→ **What to do**
Your answer should be every line from the records that contains "activity".

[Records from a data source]
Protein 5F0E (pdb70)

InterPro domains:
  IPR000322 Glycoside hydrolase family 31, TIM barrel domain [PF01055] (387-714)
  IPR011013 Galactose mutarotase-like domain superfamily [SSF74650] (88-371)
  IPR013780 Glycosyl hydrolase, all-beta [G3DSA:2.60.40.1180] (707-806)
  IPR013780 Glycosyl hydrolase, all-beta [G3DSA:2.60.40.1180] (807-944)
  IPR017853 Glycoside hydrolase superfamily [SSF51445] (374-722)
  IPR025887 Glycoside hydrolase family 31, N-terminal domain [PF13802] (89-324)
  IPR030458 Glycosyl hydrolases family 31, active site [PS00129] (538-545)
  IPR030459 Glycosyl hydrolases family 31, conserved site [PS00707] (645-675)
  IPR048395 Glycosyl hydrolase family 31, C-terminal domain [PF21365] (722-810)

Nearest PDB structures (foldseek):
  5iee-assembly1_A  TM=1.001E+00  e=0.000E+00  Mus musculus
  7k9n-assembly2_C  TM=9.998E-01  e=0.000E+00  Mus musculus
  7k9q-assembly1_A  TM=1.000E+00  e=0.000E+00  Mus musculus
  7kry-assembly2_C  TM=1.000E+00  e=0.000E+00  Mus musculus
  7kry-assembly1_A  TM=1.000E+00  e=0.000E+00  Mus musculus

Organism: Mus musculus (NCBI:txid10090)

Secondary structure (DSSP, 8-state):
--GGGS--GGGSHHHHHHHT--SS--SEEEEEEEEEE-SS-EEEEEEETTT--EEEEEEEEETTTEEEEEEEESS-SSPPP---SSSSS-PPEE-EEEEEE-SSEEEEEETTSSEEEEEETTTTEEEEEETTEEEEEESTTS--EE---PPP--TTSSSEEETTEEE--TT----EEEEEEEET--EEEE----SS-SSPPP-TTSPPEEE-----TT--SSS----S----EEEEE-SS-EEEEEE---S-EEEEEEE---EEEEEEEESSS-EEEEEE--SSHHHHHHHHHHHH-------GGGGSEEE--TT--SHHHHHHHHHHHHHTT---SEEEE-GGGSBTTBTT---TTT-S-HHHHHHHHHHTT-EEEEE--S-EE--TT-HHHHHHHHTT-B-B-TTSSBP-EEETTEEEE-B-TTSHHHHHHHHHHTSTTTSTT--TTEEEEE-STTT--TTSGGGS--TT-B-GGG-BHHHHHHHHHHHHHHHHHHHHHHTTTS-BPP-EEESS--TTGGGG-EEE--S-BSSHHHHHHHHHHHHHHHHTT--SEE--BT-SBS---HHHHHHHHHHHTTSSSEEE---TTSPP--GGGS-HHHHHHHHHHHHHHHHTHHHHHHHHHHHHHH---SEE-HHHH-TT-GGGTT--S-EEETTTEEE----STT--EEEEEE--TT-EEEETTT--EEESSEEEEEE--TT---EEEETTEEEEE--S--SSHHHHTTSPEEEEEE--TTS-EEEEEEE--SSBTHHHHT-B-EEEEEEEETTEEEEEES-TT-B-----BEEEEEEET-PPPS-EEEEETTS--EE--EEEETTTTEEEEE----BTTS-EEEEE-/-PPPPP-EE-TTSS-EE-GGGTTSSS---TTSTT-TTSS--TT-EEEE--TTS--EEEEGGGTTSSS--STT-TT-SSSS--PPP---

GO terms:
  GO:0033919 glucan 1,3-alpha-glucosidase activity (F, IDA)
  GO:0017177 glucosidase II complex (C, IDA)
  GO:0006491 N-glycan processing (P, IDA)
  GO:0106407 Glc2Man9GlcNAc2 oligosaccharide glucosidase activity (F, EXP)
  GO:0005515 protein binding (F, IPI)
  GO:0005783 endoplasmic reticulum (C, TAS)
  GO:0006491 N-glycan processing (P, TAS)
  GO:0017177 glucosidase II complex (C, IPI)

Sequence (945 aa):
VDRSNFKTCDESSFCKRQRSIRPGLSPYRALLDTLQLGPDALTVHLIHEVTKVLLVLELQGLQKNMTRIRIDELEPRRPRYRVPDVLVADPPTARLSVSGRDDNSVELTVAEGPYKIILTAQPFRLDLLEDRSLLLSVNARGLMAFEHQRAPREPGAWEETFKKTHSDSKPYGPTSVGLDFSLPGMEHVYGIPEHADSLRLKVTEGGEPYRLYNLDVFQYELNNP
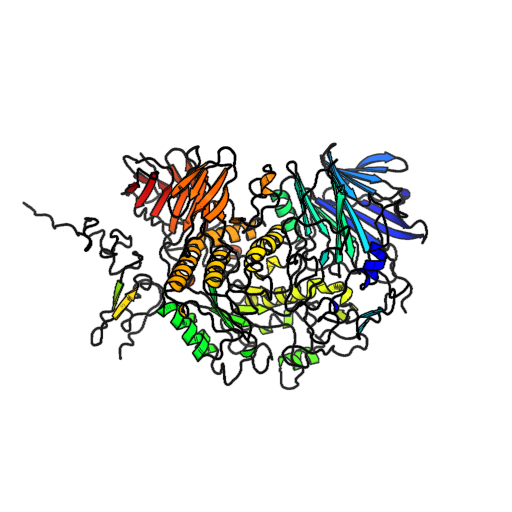MALYGSVPVLLAHSFHRDLGIFWLNAAETWVDISSNTPQTDIRWMSESGIIDVFLMLGPSVFDVFRQYASLTGTQALPPLFSLGYHQSRWNYRDEADVLEVDQGFDDHNMPCDVIWLDIEHADGKRYFTWDPTRFPQPLNMLEHHLASKRRKLVAIVDPHIKVDSGYRVHEELRNHGLYVKTRDGSDYEGWWCWPGSSASYPDFTNPRMMRAWWSSNMFSFDNYEGSAPNLLYVWNDMNEPSVFNGPEVTMMLKDAVHYGGWEHRDIHNIYGLYVHMATADDGLIQRSGGIERPFVLSRAFFSGSQRFGAVWTGDNTAEWDDHLKISIPMCLSLALVGLSFCGADVGGFFKNPEPELLVRWYQMGAYQPFFRAHAHLDTGRREPWLLASQYQDAIRDALFQRYSLLPFWYTLFYQAHKEGFPVMRPLWVQQYPEDMSTFSIEDQFMLGDALLIHPVSDAGAHGVQVYLPGQEEVWYDIQSYQKHHGPQTLYLPVTLSSIPVFQRGGTIVPRWMRVRRSSDCMKDDPITLFVALSPQGTAQGELFLDDGHTFNYQTRHEFLLRRFSFSGSTLVSSSADPKGHLETPIWIERVVIMGAGKPAAVVLQTKGSPESRLSFQHDPETSVLILRKPGVSVASDWSIHHLRFYEESKPFTCLDGTATIPFDQVNDDYCDCKDGSDEPGTAACPNGSFHCTNTGYKPLYILSSRVNDGVCDCCDGTDEYNSGTVCENTCR

Solvent-accessible surface area: 34372 Å² total; per-residue (Å²): 38,77,122,70,48,12,24,56,4,91,83,3,13,10,0,101,50,3,66,88,67,199,79,47,147,3,38,7,84,3,39,18,153,42,33,128,70,28,80,81,17,0,43,0,49,0,27,32,65,118,73,133,30,59,0,36,0,48,0,14,0,4,84,126,52,7,2,15,0,44,0,22,15,56,146,49,150,60,98,17,16,116,20,53,66,0,42,73,57,134,13,92,39,8,137,6,47,66,65,29,132,88,147,60,28,0,48,0,26,16,42,172,31,53,22,51,2,50,0,28,7,99,48,1,75,0,18,1,23,45,82,232,66,77,10,1,1,0,6,35,54,6,2,4,9,10,28,49,15,101,55,78,173,185,117,24,5,24,106,32,95,20,129,127,48,71,18,30,11,11,57,6,1,14,0,0,0,0,0,0,4,1,40,39,5,96,21,3,0,3,0,1,2,10,2,7,25,1,86,14,96,69,8,109,90,42,62,1,2,6,2,2,0,1,16,1,126,71,6,80,37,94,16,33,32,4,4,0,1,0,0,2,1,1,4,1,0,16,91,158,34,7,3,1,2,0,0,5,6,1,1,1,2,4,0,20,4,15,59,103,169,57,50,5,2,0,10,0,0,0,13,7,6,5,0,8,0,0,0,0,5,0,58,46,5,53,43,1,8,107,6,12,13,44,1,0,11,34,4,23,7,5,2,4,5,0,0,0,0,0,5,2,12,29,16,0,137,47,32,57,2,0,51,109,3,0,75,8,0,6,99,61,51,3,2,0,0,0,0,0,0,9,3,33,1,2,54,33,40,51,1,12,35,29,18,97,122,79,1,68,99,15,100,90,4,2,122,64,0,51,64,24,63,1,27,0,0,0,1,0,0,0,0,0,45,44,34,93,67,10,184,6,6,56,57,0,128,116,108,41,7,6,0,69,30,134,123,39,59,31,15,85,3,137,4,85,8,15,40,0,1,0,0,7,0,12,27,63,126,0,30,50,17,0,5,86,26,0,26,69,132,66,0,129,12,6,16,89,14,0,12,0,4,0,15,4,0,0,0,0,0,78,77,8,14,7,31,2,2,43,15,14,0,43,8,116,65,36,56,8,1,10,11,2,0,1,0,1,0,1,4,0,0,23,1,0,3,55,0,3,44,107,30,26,66,36,94,45,3,18,1,0,0,0,3,0,0,1,0,0,1,2,57,18,11,0,3,2,1,0,24,3,10,8,72,41,89,12,0,70,15,1,3,3,3,1,0,12,0,3,5,0,17,3,4,4,1,0,6,1,1,0,0,12,10,118,100,18,91,53,43,4,4,0,4,1,1,1,0,2,0,1,3,1,4,0,2,7,4,2,30,89,122,11,41,82,24,4,0,37,101,30,59,80,104,44,28,75,0,0,51,50,0,0,60,28,0,0,8,1,0,0,12,0,5,5,12,0,8,47,1,40,120,66,16,30,3,1,1,18,0,0,0,3,43,27,52,112,34,126,74,0,3,51,31,59,76,2,0,0,0,2,59,4,0,0,0,13,3,2,14,73,57,50,22,145,10,14,121,0,40,0,0,10,148,150,27,2,0,3,17,23,122,59,57,104,88,27,110,12,60,61,83,30,140,24,102,7,95,42,47,28,9,4,3,0,1,43,1,12,2,6,0,1,20,4,80,17,14,14,13,0,0,24,8,0,41,72,13,6,0,0,0,17,0,0,13,13,77,129,22,49,4,104,15,56,0,0,5,17,41,5,62,7,33,37,10,102,96,164,82,58,6,7,20,9,98,2,19,9,65,72,40,39,0,53,1,33,48,38,24,99,123,7,129,34,182,26,90,4,44,0,1,38,0,7,1,2,25,7,56,135,15,89,9,0,4,5,95,24,209,84,63,119,94,38,162,14,64,50,132,35,65,113,163,37,40,8,0,63,0,38,61,13,45,11,43,0,41,40,88,7,30,0,69,21,152,252,197,168,157,110,171,74,29,69,3,155,63,58,55,34,80,14,62,116,106,36,37,72,22,49,14,25,29,2,160,49,4,24,0,0,65,17,13,9,5,3,125,89,10,53,21,82,0,69,4,114,76,112,174,80,87,146,21,67,2,19,32,0,34,0,7,6,69,32,4,35,23,6,58,0,14,127,127,41,77,48,130,20,129,94,90,21,256

Structure (mmCIF, N/CA/C/O backbone):
data_5F0E
#
_entry.id   5F0E
#
_cell.length_a   104.144
_cell.length_b   173.773
_cell.length_c   62.836
_cell.angle_alpha   90.00
_cell.angle_beta   90.00
_cell.angle_gamma   90.00
#
_symmetry.space_group_name_H-M   'P 21 21 2'
#
loop_
_entity.id
_entity.type
_entity.pdbx_description
1 polymer 'Neutral alpha-glucosidase AB'
2 polymer 'Glucosidase 2 subunit beta'
3 branched 2-acetamido-2-deoxy-beta-D-glucopyranose-(1-4)-2-acetamido-2-deoxy-beta-D-glucopyranose
4 non-polymer 'TETRAETHYLENE GLYCOL'
5 non-polymer 'HEXAETHYLENE GLYCOL'
6 non-polymer 1,2-ETHANEDIOL
7 non-polymer 'FORMIC ACID'
8 non-polymer 'CALCIUM ION'
9 water water
#
loop_
_atom_site.group_PDB
_atom_site.id
_atom_site.type_symbol
_atom_site.label_atom_id
_atom_site.label_alt_id
_atom_site.label_comp_id
_atom_site.label_asym_id
_atom_site.label_entity_id
_atom_site.label_seq_id
_atom_site.pdbx_PDB_ins_code
_atom_site.Cartn_x
_atom_site.Cartn_y
_atom_site.Cartn_z
_atom_site.occupancy
_atom_site.B_iso_or_equiv
_atom_site.auth_seq_id
_atom_site.auth_comp_id
_atom_site.auth_asym_id
_atom_site.auth_atom_id
_atom_site.pdbx_PDB_model_num
ATOM 1 N N . VAL A 1 1 ? -4.680 24.731 0.982 1.00 25.87 33 VAL A N 1
ATOM 2 C CA . VAL A 1 1 ? -4.692 25.287 2.333 1.00 25.63 33 VAL A CA 1
ATOM 3 C C . VAL A 1 1 ? -6.079 25.854 2.752 1.00 27.43 33 VAL A C 1
ATOM 4 O O . VAL A 1 1 ? -6.795 26.429 1.927 1.00 27.46 33 VAL A O 1
ATOM 8 N N . ASP A 1 2 ? -6.412 25.727 4.043 1.00 24.07 34 ASP A N 1
ATOM 9 C CA . ASP A 1 2 ? -7.613 26.345 4.625 1.00 23.87 34 ASP A CA 1
ATOM 10 C C . ASP A 1 2 ? -7.094 27.566 5.391 1.00 26.94 34 ASP A C 1
ATOM 11 O O . ASP A 1 2 ? -6.608 27.420 6.502 1.00 27.46 34 ASP A O 1
ATOM 19 N N . ARG A 1 3 ? -7.158 28.765 4.780 1.00 23.84 35 ARG A N 1
ATOM 20 C CA . ARG A 1 3 ? -6.615 29.984 5.388 1.00 23.11 35 ARG A CA 1
ATOM 21 C C . ARG A 1 3 ? -7.327 30.362 6.679 1.00 27.35 35 ARG A C 1
ATOM 22 O O . ARG A 1 3 ? -6.708 30.997 7.516 1.00 28.28 35 ARG A O 1
ATOM 43 N N . SER A 1 4 ? -8.590 29.961 6.861 1.00 22.35 36 SER A N 1
ATOM 44 C CA . SER A 1 4 ? -9.357 30.285 8.072 1.00 22.26 36 SER A CA 1
ATOM 45 C C . SER A 1 4 ? -8.776 29.606 9.336 1.00 27.04 36 SER A C 1
ATOM 46 O O . SER A 1 4 ? -9.078 30.052 10.435 1.00 27.99 36 SER A O 1
ATOM 54 N N . ASN A 1 5 ? -7.912 28.571 9.187 1.00 22.37 37 ASN A N 1
ATOM 55 C CA . ASN A 1 5 ? -7.280 27.875 10.320 1.00 21.28 37 ASN A CA 1
ATOM 56 C C . ASN A 1 5 ? -6.063 28.637 10.846 1.00 21.28 37 ASN A C 1
ATOM 57 O O . ASN A 1 5 ? -5.550 28.298 11.912 1.00 20.21 37 ASN A O 1
ATOM 68 N N . PHE A 1 6 ? -5.607 29.666 10.131 1.00 18.54 38 PHE A N 1
ATOM 69 C CA . PHE A 1 6 ? -4.394 30.414 10.485 1.00 16.73 38 PHE A CA 1
ATOM 70 C C . PHE A 1 6 ? -4.703 31.874 10.589 1.00 21.43 38 PHE A C 1
ATOM 71 O O . PHE A 1 6 ? -5.321 32.424 9.700 1.00 22.35 38 PHE A O 1
ATOM 88 N N . LYS A 1 7 ? -4.206 32.514 11.614 1.00 19.15 39 LYS A N 1
ATOM 89 C CA . LYS A 1 7 ? -4.460 33.933 11.837 1.00 18.45 39 LYS A CA 1
ATOM 90 C C . LYS A 1 7 ? -3.800 34.836 10.820 1.00 20.62 39 LYS A C 1
ATOM 91 O O . LYS A 1 7 ? -2.600 34.710 10.514 1.00 18.93 39 LYS A O 1
ATOM 110 N N . THR A 1 8 ? -4.573 35.825 10.342 1.00 15.79 40 THR A N 1
ATOM 111 C CA . THR A 1 8 ? -4.069 36.922 9.563 1.00 15.45 40 THR A CA 1
ATOM 112 C C . THR A 1 8 ? -3.639 37.973 10.633 1.00 18.10 40 THR A C 1
ATOM 113 O O . THR A 1 8 ? -3.978 37.824 11.821 1.00 18.75 40 THR A O 1
ATOM 124 N N . CYS A 1 9 ? -2.900 39.010 10.240 1.00 16.97 41 CYS A N 1
ATOM 125 C CA . CYS A 1 9 ? -2.429 40.010 11.201 1.00 18.54 41 CYS A CA 1
ATOM 126 C C . CYS A 1 9 ? -3.579 40.609 12.005 1.00 21.53 41 CYS A C 1
ATOM 127 O O . CYS A 1 9 ? -3.486 40.733 13.222 1.00 22.22 41 CYS A O 1
ATOM 134 N N . ASP A 1 10 ? -4.703 40.885 11.349 1.00 19.50 42 ASP A N 1
ATOM 135 C CA . ASP A 1 10 ? -5.877 41.428 12.068 1.00 21.59 42 ASP A CA 1
ATOM 136 C C . ASP A 1 10 ? -6.459 40.484 13.148 1.00 25.98 42 ASP A C 1
ATOM 137 O O . ASP A 1 10 ? -7.098 40.962 14.094 1.00 26.30 42 ASP A O 1
ATOM 146 N N . GLU A 1 11 ? -6.216 39.158 13.034 1.00 19.44 43 GLU A N 1
ATOM 147 C CA . GLU A 1 11 ? -6.658 38.127 13.986 1.00 17.82 43 GLU A CA 1
ATOM 148 C C . GLU A 1 11 ? -5.668 37.824 15.120 1.00 22.85 43 GLU A C 1
ATOM 149 O O . GLU A 1 11 ? -5.977 37.059 16.029 1.00 23.93 43 GLU A O 1
ATOM 161 N N . SER A 1 12 ? -4.481 38.388 15.049 1.00 18.23 44 SER A N 1
ATOM 162 C CA . SER A 1 12 ? -3.475 38.254 16.083 1.00 19.03 44 SER A CA 1
ATOM 163 C C . SER A 1 12 ? -3.493 39.624 16.796 1.00 22.75 44 SER A C 1
ATOM 164 O O . SER A 1 12 ? -3.043 40.599 16.207 1.00 24.43 44 SER A O 1
ATOM 172 N N . SER A 1 13 ? -4.042 39.727 18.016 1.00 19.54 45 SER A N 1
ATOM 173 C CA . SER A 1 13 ? -4.232 41.069 18.588 1.00 19.95 45 SER A CA 1
ATOM 174 C C . SER A 1 13 ? -2.963 41.872 18.712 1.00 20.52 45 SER A C 1
ATOM 175 O O . SER A 1 13 ? -2.984 43.054 18.431 1.00 19.74 45 SER A O 1
ATOM 183 N N . PHE A 1 14 ? -1.827 41.236 19.050 1.00 18.57 46 PHE A N 1
ATOM 184 C CA . PHE A 1 14 ? -0.598 42.001 19.148 1.00 17.15 46 PHE A CA 1
ATOM 185 C C . PHE A 1 14 ? -0.144 42.507 17.789 1.00 19.52 46 PHE A C 1
ATOM 186 O O . PHE A 1 14 ? 0.402 43.610 17.728 1.00 19.88 46 PHE A O 1
ATOM 203 N N . CYS A 1 15 ? -0.372 41.743 16.692 1.00 18.52 47 CYS A N 1
ATOM 204 C CA . CYS A 1 15 ? 0.024 42.227 15.367 1.00 18.22 47 CYS A CA 1
ATOM 205 C C . CYS A 1 15 ? -0.844 43.419 15.000 1.00 21.27 47 CYS A C 1
ATOM 206 O O . CYS A 1 15 ? -0.357 44.431 14.512 1.00 19.03 47 CYS A O 1
ATOM 213 N N . LYS A 1 16 ? -2.134 43.293 15.223 1.00 17.04 48 LYS A N 1
ATOM 214 C CA . LYS A 1 16 ? -3.061 44.368 14.911 1.00 17.57 48 LYS A CA 1
ATOM 215 C C . LYS A 1 16 ? -2.704 45.642 15.708 1.00 21.41 48 LYS A C 1
ATOM 216 O O . LYS A 1 16 ? -2.657 46.711 15.120 1.00 22.70 48 LYS A O 1
ATOM 235 N N . ARG A 1 17 ? -2.375 45.524 17.004 1.00 19.42 49 ARG A N 1
ATOM 236 C CA . ARG A 1 17 ? -1.971 46.688 17.806 1.00 19.26 49 ARG A CA 1
ATOM 237 C C . ARG A 1 17 ? -0.698 47.325 17.251 1.00 23.95 49 ARG A C 1
ATOM 238 O O . ARG A 1 17 ? -0.669 48.527 16.981 1.00 22.27 49 ARG A O 1
ATOM 259 N N . GLN A 1 18 ? 0.341 46.510 17.009 1.00 19.18 50 GLN A N 1
ATOM 260 C CA . GLN A 1 18 ? 1.602 47.058 16.498 1.00 18.89 50 GLN A CA 1
ATOM 261 C C . GLN A 1 18 ? 1.434 47.660 15.132 1.00 22.17 50 GLN A C 1
ATOM 262 O O . GLN A 1 18 ? 1.866 48.788 14.917 1.00 22.38 50 GLN A O 1
ATOM 276 N N . ARG A 1 19 ? 0.782 46.922 14.194 1.00 19.54 51 ARG A N 1
ATOM 277 C CA . ARG A 1 19 ? 0.661 47.393 12.823 1.00 19.61 51 ARG A CA 1
ATOM 278 C C . ARG A 1 19 ? -0.208 48.649 12.697 1.00 24.52 51 ARG A C 1
ATOM 279 O O . ARG A 1 19 ? -0.040 49.379 11.741 1.00 23.83 51 ARG A O 1
ATOM 300 N N . SER A 1 20 ? -1.108 48.901 13.655 1.00 22.68 52 SER A N 1
ATOM 301 C CA . SER A 1 20 ? -1.945 50.124 13.633 1.00 22.87 52 SER A CA 1
ATOM 302 C C . SER A 1 20 ? -1.113 51.390 13.864 1.00 28.57 52 SER A C 1
ATOM 303 O O . SER A 1 20 ? -1.591 52.486 13.571 1.00 27.80 52 SER A O 1
ATOM 311 N N . ILE A 1 21 ? 0.095 51.263 14.422 1.00 24.79 53 ILE A N 1
ATOM 312 C CA . ILE A 1 21 ? 0.975 52.424 14.618 1.00 26.03 53 ILE A CA 1
ATOM 313 C C . ILE A 1 21 ? 1.531 52.776 13.254 1.00 31.59 53 ILE A C 1
ATOM 314 O O . ILE A 1 21 ? 2.150 51.929 12.595 1.00 31.56 53 ILE A O 1
ATOM 330 N N . ARG A 1 22 ? 1.329 54.010 12.829 1.00 28.10 54 ARG A N 1
ATOM 331 C CA . ARG A 1 22 ? 1.768 54.437 11.514 1.00 28.96 54 ARG A CA 1
ATOM 332 C C . ARG A 1 22 ? 2.946 55.378 11.641 1.00 27.70 54 ARG A C 1
ATOM 333 O O . ARG A 1 22 ? 3.152 55.935 12.724 1.00 26.09 54 ARG A O 1
ATOM 354 N N . PRO A 1 23 ? 3.707 55.598 10.557 1.00 25.75 55 PRO A N 1
ATOM 355 C CA . PRO A 1 23 ? 4.868 56.505 10.652 1.00 25.03 55 PRO A CA 1
ATOM 356 C C . PRO A 1 23 ? 4.532 57.864 11.251 1.00 30.76 55 PRO A C 1
ATOM 357 O O . PRO A 1 23 ? 3.456 58.404 11.002 1.00 32.29 55 PRO A O 1
ATOM 368 N N . GLY A 1 24 ? 5.429 58.380 12.081 1.00 25.11 56 GLY A N 1
ATOM 369 C CA . GLY A 1 24 ? 5.190 59.612 12.811 1.00 25.21 56 GLY A CA 1
ATOM 370 C C . GLY A 1 24 ? 6.311 59.890 13.758 1.00 28.86 56 GLY A C 1
ATOM 371 O O . GLY A 1 24 ? 7.338 59.217 13.695 1.00 29.14 56 GLY A O 1
ATOM 375 N N . LEU A 1 25 ? 6.138 60.889 14.614 1.00 25.95 57 LEU A N 1
ATOM 376 C CA . LEU A 1 25 ? 7.137 61.272 15.583 1.00 26.20 57 LEU A CA 1
ATOM 377 C C . LEU A 1 25 ? 7.061 60.259 16.723 1.00 25.33 57 LEU A C 1
ATOM 378 O O . LEU A 1 25 ? 6.000 60.057 17.309 1.00 22.94 57 LEU A O 1
ATOM 394 N N . SER A 1 26 ? 8.173 59.623 17.037 1.00 20.29 58 SER A N 1
ATOM 395 C CA . SER A 1 26 ? 8.165 58.600 18.067 1.00 18.83 58 SER A CA 1
ATOM 396 C C . SER A 1 26 ? 7.899 59.215 19.443 1.00 22.76 58 SER A C 1
ATOM 397 O O . SER A 1 26 ? 8.531 60.207 19.764 1.00 22.95 58 SER A O 1
ATOM 405 N N . PRO A 1 27 ? 7.084 58.596 20.313 1.00 20.40 59 PRO A N 1
ATOM 406 C CA . PRO A 1 27 ? 6.970 59.102 21.689 1.00 19.57 59 PRO A CA 1
ATOM 407 C C . PRO A 1 27 ? 8.173 58.736 22.569 1.00 24.35 59 PRO A C 1
ATOM 408 O O . PRO A 1 27 ? 8.243 59.181 23.730 1.00 23.68 59 PRO A O 1
ATOM 419 N N . TYR A 1 28 ? 9.121 57.925 22.053 1.00 19.43 60 TYR A N 1
ATOM 420 C CA . TYR A 1 28 ? 10.301 57.570 22.814 1.00 17.41 60 TYR A CA 1
ATOM 421 C C . TYR A 1 28 ? 11.372 58.610 22.697 1.00 21.29 60 TYR A C 1
ATOM 422 O O . TYR A 1 28 ? 11.640 59.114 21.605 1.00 21.34 60 TYR A O 1
ATOM 440 N N . ARG A 1 29 ? 12.017 58.903 23.820 1.00 21.21 61 ARG A N 1
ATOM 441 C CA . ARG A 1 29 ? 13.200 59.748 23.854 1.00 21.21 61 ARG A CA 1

→ **Exercise output**
  GO:0033919 glucan 1,3-alpha-glucosidase activity (F, IDA)
  GO:0106407 Glc2Man9GlcNAc2 oligosaccharide glucosidase activity (F, EXP)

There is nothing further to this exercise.